Oil prices jump up as Iran war enters second week

Public Domain Author: Mass Communication Specialist 1st Class Jesse Monford, U.S. Navy
Carrier Strike Group 3 sails in formation in the Arabian Sea during the 2026 United States military buildup in the Middle East, 6 February 2026.

World economies are trying to find ways to cope with spiking oil prices and increasing difficulties in oil shipping and production as the conflict between the US and Israel against Iran enters its second week.

The international oil benchmark, Brent, jumped to $119.50 per barrel at the market open on Monday, before falling slightly to $106 later in the day. Even the US benchmark West Texas Intermediate opened at $119.48 per barrel before retreating to $103. The prices are some of the highest recorded since the beginning of Russia’s invasion of Ukraine in 2022.

Prices fell after G7 countries hinted at the potential use of strategic oil reserves to boost demand. France currently heads the G7, and its President, Emmanuel Macron, said that “the use of strategic reserves is an envisaged option.” France will speak with the other six members during the week to coordinate their response. His position has not been echoed by US President Donald Trump, though. On Saturday, he downplayed the prospect of tapping the country’s Strategic Petroleum Reserve, claiming that US reserves are still strong and that prices will fall soon.

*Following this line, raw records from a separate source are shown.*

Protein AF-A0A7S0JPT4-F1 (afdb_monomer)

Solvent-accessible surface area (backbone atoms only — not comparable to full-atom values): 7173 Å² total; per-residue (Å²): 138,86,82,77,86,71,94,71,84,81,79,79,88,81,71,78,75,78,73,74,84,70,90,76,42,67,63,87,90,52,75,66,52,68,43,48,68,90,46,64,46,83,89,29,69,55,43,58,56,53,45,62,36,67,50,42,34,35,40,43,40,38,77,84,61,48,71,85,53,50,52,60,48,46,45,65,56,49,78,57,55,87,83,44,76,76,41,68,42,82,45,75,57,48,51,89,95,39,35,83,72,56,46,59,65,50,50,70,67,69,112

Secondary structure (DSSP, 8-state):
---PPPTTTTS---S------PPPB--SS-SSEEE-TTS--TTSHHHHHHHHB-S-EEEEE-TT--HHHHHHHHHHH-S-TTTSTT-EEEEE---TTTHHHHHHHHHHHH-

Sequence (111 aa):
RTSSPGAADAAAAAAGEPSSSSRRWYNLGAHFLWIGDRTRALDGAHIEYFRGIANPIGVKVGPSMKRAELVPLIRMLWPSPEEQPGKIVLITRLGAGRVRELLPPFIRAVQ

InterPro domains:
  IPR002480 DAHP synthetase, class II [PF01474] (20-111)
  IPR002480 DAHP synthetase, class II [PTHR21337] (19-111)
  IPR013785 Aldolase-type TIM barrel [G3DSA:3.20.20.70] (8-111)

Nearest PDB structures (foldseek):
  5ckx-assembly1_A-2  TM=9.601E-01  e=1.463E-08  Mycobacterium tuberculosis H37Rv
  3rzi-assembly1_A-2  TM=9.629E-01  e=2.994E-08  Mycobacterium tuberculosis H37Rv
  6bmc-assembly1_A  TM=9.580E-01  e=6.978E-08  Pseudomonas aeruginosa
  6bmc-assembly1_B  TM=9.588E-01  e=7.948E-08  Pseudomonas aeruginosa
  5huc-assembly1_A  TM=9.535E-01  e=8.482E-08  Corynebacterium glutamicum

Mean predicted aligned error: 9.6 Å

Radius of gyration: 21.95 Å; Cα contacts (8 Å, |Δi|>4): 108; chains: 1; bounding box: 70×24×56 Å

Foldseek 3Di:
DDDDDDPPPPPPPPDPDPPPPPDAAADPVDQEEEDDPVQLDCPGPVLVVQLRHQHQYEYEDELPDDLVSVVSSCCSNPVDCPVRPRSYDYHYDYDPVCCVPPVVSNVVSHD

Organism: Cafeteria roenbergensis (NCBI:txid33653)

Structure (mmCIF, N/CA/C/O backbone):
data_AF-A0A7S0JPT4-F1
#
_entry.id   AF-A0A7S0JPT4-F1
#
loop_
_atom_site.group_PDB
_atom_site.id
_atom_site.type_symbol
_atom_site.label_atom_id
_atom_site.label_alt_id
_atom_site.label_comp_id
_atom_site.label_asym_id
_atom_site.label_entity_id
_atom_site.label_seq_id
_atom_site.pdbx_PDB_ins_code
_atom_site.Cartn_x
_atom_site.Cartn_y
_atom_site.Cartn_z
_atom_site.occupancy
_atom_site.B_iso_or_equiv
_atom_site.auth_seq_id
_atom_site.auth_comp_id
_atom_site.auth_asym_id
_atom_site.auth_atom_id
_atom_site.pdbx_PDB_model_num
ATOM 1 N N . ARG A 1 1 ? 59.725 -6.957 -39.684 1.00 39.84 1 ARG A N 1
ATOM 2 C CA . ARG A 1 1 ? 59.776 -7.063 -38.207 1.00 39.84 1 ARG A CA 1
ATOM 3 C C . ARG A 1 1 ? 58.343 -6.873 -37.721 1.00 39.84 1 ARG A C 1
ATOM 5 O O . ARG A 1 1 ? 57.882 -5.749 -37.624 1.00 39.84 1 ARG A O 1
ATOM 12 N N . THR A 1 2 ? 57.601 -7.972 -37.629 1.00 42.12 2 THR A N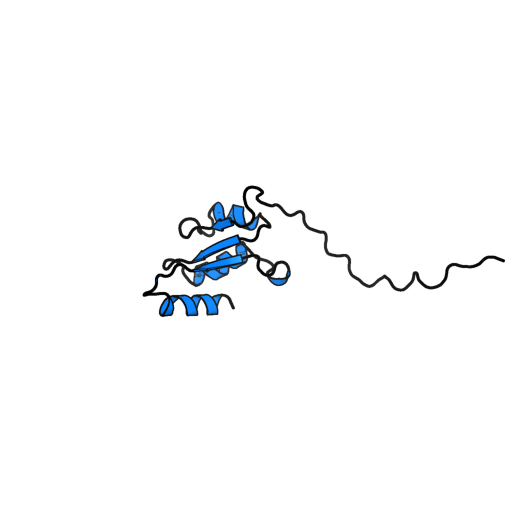 1
ATOM 13 C CA . THR A 1 2 ? 56.180 -8.022 -37.262 1.00 42.12 2 THR A CA 1
ATOM 14 C C . THR A 1 2 ? 56.053 -7.894 -35.746 1.00 42.12 2 THR A C 1
ATOM 16 O O . THR A 1 2 ? 56.649 -8.692 -35.027 1.00 42.12 2 THR A O 1
ATOM 19 N N . SER A 1 3 ? 55.327 -6.895 -35.250 1.00 43.84 3 SER A N 1
ATOM 20 C CA . SER A 1 3 ? 54.981 -6.786 -33.829 1.00 43.84 3 SER A CA 1
ATOM 21 C C . SER A 1 3 ? 53.631 -7.460 -33.587 1.00 43.84 3 SER A C 1
ATOM 23 O O . SER A 1 3 ? 52.612 -6.997 -34.097 1.00 43.84 3 SER A O 1
ATOM 25 N N . SER A 1 4 ? 53.649 -8.564 -32.842 1.00 46.91 4 SER A N 1
ATOM 26 C CA . SER A 1 4 ? 52.466 -9.275 -32.345 1.00 46.91 4 SER A CA 1
ATOM 27 C C . SER A 1 4 ? 51.617 -8.383 -31.425 1.00 46.91 4 SER A C 1
ATOM 29 O O . SER A 1 4 ? 52.193 -7.558 -30.709 1.00 46.91 4 SER A O 1
ATOM 31 N N . PRO A 1 5 ? 50.283 -8.556 -31.368 1.00 42.84 5 PRO A N 1
ATOM 32 C CA . PRO A 1 5 ? 49.476 -7.929 -30.332 1.00 42.84 5 PRO A CA 1
ATOM 33 C C . PRO A 1 5 ? 49.810 -8.561 -28.976 1.00 42.84 5 PRO A C 1
ATOM 35 O O . PRO A 1 5 ? 49.987 -9.775 -28.863 1.00 42.84 5 PRO A O 1
ATOM 38 N N . GLY A 1 6 ? 49.960 -7.709 -27.963 1.00 39.66 6 GLY A N 1
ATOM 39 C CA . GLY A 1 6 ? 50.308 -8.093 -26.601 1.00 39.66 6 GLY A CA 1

The current high oil prices are sending global economies into turmoil, as many countries rely on Middle Eastern oil and gas for their energy needs. Higher energy costs affect inflation, leading to lower household spending power and, in turn, economic contractions.

Shipping has been halted due to Iran’s chokehold on the Hormuz Strait, the key passage for the Middle East’s oil, through which around 20% of the world’s oil passes. Fear of Iranian missiles towards tankers has all but halted shipping from Saudi Arabia, Kuwait, Iraq, Qatar, Bahrain, the United Arab Emirates and Iran. Due to this menace, Iraq, Kuwait and the UAE have cut oil production.

In addition, production is being slowed down after bombings reached production facilities both in Iran and in other Gulf States. All three countries involved in the war have targeted oil and gas facilities. Oil facilities near Tehran were hit by Israeli missiles, sending the capital of Iran into a near-hell experience with fires and burning oil smouldering all over. Meanwhile, Iran has destroyed Bahrain’s refinery, crippling its production.

The strain is already felt in East Asia, as China and other regional powers are all dependent on Middle Eastern oil. Iran is one of China’s major partners, and the prospect of prolonged shipping delays could push Beijing to look for alternatives, in turn helping to raise prices. Both South Korea and Japan have seen their stock markets decline, with Korea’s main index, Kospi, losing 6% on Monday.